When a pure function is called for the first time, the JIT traces its arguments to infer concrete types (no more defparams!) and automatically runs the full compiler pipeline. If the function's source changes, the hash changes, and the JIT recompiles. The iree-compile toolchain is auto-downloaded on first use (Zig-style), so there's nothing to install.

f32 everywhere

A less obvious optimization: the interpreter was using f64 internally (Rust and ndarray's default float type), while IREE and the GPU work exclusively in f32. Every tensor crossing the interpreter-IREE boundary was being cast, element by element.

Switching Value::Float from f64 to f32 eliminated this conversion entirely. The impact on inference was a 31% speedup (1080ms to 746ms for 100 tokens), and training dropped from 1.26s to ~670ms per step.

DeviceBuffer and the fast path

The final optimization addressed what happens between consecutive IREE calls. When adam-step produces updated parameters on the GPU, those tensors should flow directly into the next train-step call without ever touching host memory.

DeviceBuffer wraps an IREE buffer view that stays on the GPU. When all inputs to an IREE call are already DeviceBuffers, a fast path skips the buffer cache entirely: no mutex lock, no fingerprint check, just a pointer retain and push.

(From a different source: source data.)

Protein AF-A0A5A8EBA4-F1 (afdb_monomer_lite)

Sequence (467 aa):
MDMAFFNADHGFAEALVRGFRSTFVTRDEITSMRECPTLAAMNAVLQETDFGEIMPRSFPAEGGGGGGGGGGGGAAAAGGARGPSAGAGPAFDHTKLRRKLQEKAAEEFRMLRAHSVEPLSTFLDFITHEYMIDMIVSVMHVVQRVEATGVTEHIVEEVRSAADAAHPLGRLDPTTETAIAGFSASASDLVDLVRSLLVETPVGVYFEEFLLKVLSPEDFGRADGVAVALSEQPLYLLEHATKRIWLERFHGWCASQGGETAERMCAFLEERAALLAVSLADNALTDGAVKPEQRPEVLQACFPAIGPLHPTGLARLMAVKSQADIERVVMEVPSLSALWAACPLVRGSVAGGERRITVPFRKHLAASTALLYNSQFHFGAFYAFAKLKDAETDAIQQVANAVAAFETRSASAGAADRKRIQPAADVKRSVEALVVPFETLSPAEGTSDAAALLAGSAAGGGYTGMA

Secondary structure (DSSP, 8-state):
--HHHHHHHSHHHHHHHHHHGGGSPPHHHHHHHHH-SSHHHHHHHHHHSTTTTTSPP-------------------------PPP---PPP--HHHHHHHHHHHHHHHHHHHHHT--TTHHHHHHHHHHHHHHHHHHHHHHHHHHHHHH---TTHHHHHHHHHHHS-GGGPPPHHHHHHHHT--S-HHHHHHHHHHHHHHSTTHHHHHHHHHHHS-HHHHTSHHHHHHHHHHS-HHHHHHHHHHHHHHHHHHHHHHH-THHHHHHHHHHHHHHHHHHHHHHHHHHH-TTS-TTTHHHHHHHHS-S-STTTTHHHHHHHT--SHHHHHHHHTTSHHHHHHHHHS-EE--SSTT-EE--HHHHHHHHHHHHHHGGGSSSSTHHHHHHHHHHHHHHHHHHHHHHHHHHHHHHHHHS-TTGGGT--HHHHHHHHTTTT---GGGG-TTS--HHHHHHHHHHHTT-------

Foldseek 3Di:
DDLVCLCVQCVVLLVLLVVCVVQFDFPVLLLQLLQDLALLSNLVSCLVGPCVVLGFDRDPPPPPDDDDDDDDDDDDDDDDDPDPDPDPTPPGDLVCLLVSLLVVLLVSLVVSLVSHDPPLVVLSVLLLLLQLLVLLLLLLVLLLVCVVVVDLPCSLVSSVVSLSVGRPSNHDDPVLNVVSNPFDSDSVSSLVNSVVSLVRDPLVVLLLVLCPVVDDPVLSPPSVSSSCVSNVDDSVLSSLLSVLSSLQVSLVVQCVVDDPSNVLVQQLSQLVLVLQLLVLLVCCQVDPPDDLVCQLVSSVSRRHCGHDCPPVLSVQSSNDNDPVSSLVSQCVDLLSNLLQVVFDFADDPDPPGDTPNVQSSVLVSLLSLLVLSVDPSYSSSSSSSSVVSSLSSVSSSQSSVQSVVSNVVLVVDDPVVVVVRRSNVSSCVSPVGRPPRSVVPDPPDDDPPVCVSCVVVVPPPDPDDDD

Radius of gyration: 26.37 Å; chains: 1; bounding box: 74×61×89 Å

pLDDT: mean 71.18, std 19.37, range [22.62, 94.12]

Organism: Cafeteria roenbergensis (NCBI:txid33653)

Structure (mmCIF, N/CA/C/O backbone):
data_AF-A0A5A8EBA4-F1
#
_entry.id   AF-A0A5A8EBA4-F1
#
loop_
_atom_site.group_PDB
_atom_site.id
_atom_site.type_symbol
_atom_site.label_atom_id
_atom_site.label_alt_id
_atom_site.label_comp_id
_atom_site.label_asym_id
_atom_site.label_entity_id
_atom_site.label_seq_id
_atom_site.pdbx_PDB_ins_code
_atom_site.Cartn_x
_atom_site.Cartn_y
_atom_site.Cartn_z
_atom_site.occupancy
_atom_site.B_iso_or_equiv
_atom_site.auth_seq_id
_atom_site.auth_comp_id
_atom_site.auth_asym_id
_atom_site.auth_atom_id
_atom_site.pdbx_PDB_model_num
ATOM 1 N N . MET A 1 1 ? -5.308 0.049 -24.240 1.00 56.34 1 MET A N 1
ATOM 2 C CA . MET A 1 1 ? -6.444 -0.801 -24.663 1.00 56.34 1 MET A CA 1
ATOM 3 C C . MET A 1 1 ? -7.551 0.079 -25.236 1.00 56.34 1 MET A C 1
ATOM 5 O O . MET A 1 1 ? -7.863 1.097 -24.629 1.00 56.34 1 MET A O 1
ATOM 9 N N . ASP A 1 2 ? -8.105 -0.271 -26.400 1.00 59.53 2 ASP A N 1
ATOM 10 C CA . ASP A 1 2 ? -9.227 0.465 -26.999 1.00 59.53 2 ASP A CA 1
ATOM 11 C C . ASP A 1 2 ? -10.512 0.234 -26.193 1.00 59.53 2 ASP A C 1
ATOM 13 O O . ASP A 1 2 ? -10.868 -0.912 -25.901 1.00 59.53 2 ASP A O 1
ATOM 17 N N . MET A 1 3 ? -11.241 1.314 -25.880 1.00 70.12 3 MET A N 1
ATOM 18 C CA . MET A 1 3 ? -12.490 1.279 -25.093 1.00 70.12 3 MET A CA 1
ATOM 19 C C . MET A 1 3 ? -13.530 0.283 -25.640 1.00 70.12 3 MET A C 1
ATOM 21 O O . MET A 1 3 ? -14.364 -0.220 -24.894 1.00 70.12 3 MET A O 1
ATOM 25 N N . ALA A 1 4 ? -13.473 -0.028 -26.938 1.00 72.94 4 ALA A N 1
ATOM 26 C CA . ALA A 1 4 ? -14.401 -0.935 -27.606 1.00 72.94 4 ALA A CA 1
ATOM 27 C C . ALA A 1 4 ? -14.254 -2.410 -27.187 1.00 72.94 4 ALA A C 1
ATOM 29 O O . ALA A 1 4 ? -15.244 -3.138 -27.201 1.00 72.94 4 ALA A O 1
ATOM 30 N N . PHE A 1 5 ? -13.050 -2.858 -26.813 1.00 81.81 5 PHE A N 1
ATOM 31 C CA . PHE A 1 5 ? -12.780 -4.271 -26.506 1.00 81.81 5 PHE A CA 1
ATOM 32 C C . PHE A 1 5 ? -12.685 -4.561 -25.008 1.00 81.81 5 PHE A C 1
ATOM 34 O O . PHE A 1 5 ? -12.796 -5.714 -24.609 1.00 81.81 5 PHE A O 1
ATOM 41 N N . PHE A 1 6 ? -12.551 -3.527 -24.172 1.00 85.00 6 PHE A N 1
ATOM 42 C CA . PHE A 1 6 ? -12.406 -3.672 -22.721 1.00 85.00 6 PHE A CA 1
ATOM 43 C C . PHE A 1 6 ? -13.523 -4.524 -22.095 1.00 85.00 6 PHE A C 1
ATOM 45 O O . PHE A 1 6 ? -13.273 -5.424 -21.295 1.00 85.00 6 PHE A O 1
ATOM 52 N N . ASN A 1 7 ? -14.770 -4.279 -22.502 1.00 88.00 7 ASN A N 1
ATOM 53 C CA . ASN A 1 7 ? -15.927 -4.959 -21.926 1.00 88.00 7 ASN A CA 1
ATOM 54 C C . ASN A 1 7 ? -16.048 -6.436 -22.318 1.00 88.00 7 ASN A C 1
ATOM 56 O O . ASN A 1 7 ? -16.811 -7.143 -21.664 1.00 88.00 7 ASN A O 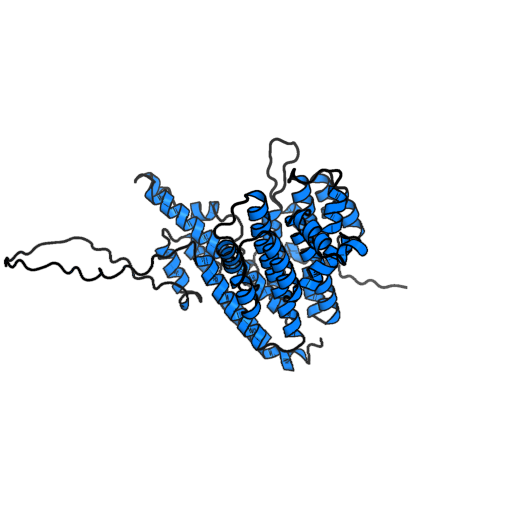1
ATOM 60 N N . ALA A 1 8 ? -15.332 -6.895 -23.351 1.00 86.88 8 ALA A N 1
ATOM 61 C CA . ALA A 1 8 ? -15.388 -8.290 -23.783 1.00 86.88 8 ALA A CA 1
ATOM 62 C C . ALA A 1 8 ? -14.874 -9.232 -22.684 1.00 86.88 8 ALA A C 1
ATOM 64 O O . ALA A 1 8 ? -15.537 -10.217 -22.370 1.00 86.88 8 ALA A O 1
ATOM 65 N N . ASP A 1 9 ? -13.759 -8.859 -22.051 1.00 86.31 9 ASP A N 1
ATOM 66 C CA . ASP A 1 9 ? -13.072 -9.696 -21.065 1.00 86.31 9 ASP A CA 1
ATOM 67 C C . ASP A 1 9 ? -13.113 -9.114 -19.641 1.00 86.31 9 ASP A C 1
ATOM 69 O O . ASP A 1 9 ? -12.985 -9.849 -18.661 1.00 86.31 9 ASP A O 1
ATOM 73 N N . HIS A 1 10 ? -13.306 -7.796 -19.488 1.00 90.25 10 HIS A N 1
ATOM 74 C CA . HIS A 1 10 ? -13.166 -7.110 -18.194 1.00 90.25 10 HIS A CA 1
ATOM 75 C C . HIS A 1 10 ? -14.423 -6.374 -17.723 1.00 90.25 10 HIS A C 1
ATOM 77 O O . HIS A 1 10 ? -14.443 -5.863 -16.603 1.00 90.25 10 HIS A O 1
ATOM 83 N N . GLY A 1 11 ? -15.494 -6.353 -18.523 1.00 88.75 11 GLY A N 1
ATOM 84 C CA . GLY A 1 11 ? -16.721 -5.625 -18.182 1.00 88.75 11 GLY A CA 1
ATOM 85 C C . GLY A 1 11 ? -17.382 -6.136 -16.896 1.00 88.75 11 GLY A C 1
ATOM 86 O O . GLY A 1 11 ? -17.826 -5.346 -16.065 1.00 88.75 11 GLY A O 1
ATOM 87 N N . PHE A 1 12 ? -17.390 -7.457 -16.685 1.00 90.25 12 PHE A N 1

For multi-step training, this means step 1 pays the full marshalling cost (all tensors are new), but steps 2+ run with near-zero buffer overhead.

IREE dispatch profile (3 calls, 1461.5ms total):
  flatten:      0.0ms ( 0.0%)
  buffers:    416.7ms (28.5%)  [hits: 908, misses: 454]
  call:      1044.7ms (71.5%)
  output:       0.0ms ( 0.0%)

All 454 misses occur on step 1. Steps 2 and 3 are 100% cache hits.

Where things stand

Here is the full journey on GPT-2 124M training so far (batch=1, block=64, Metal GPU):

Version	Per step (warm)	vs PyTorch MPS
Interpreter only	~11s	86×
+ JIT	1.26s	10×
+ f32 interpreter	~670ms	5×
+ DeviceBuffer fast path	533ms	4.2×
PyTorch (eager, MPS)	128ms	baseline

From 11 seconds to 533 milliseconds. The remaining 4.2× gap is now dominated by the GPU kernel itself (71.5% of dispatch time). This is IREE's Metal backend vs Apple's MPS, which is a different compiler targeting the same hardware and is outside Sheaf's control.

For inference, the picture is different. For 100 tokens of autoregressive generation, 94% of the time is spent in the GPU call. Buffer overhead is negligible. The gap with PyTorch (746ms vs 390ms) is entirely in kernel quality.

The optimizations described here will continue in a follow-up article, where I'll cover the autodiff pipeline and training step fusion.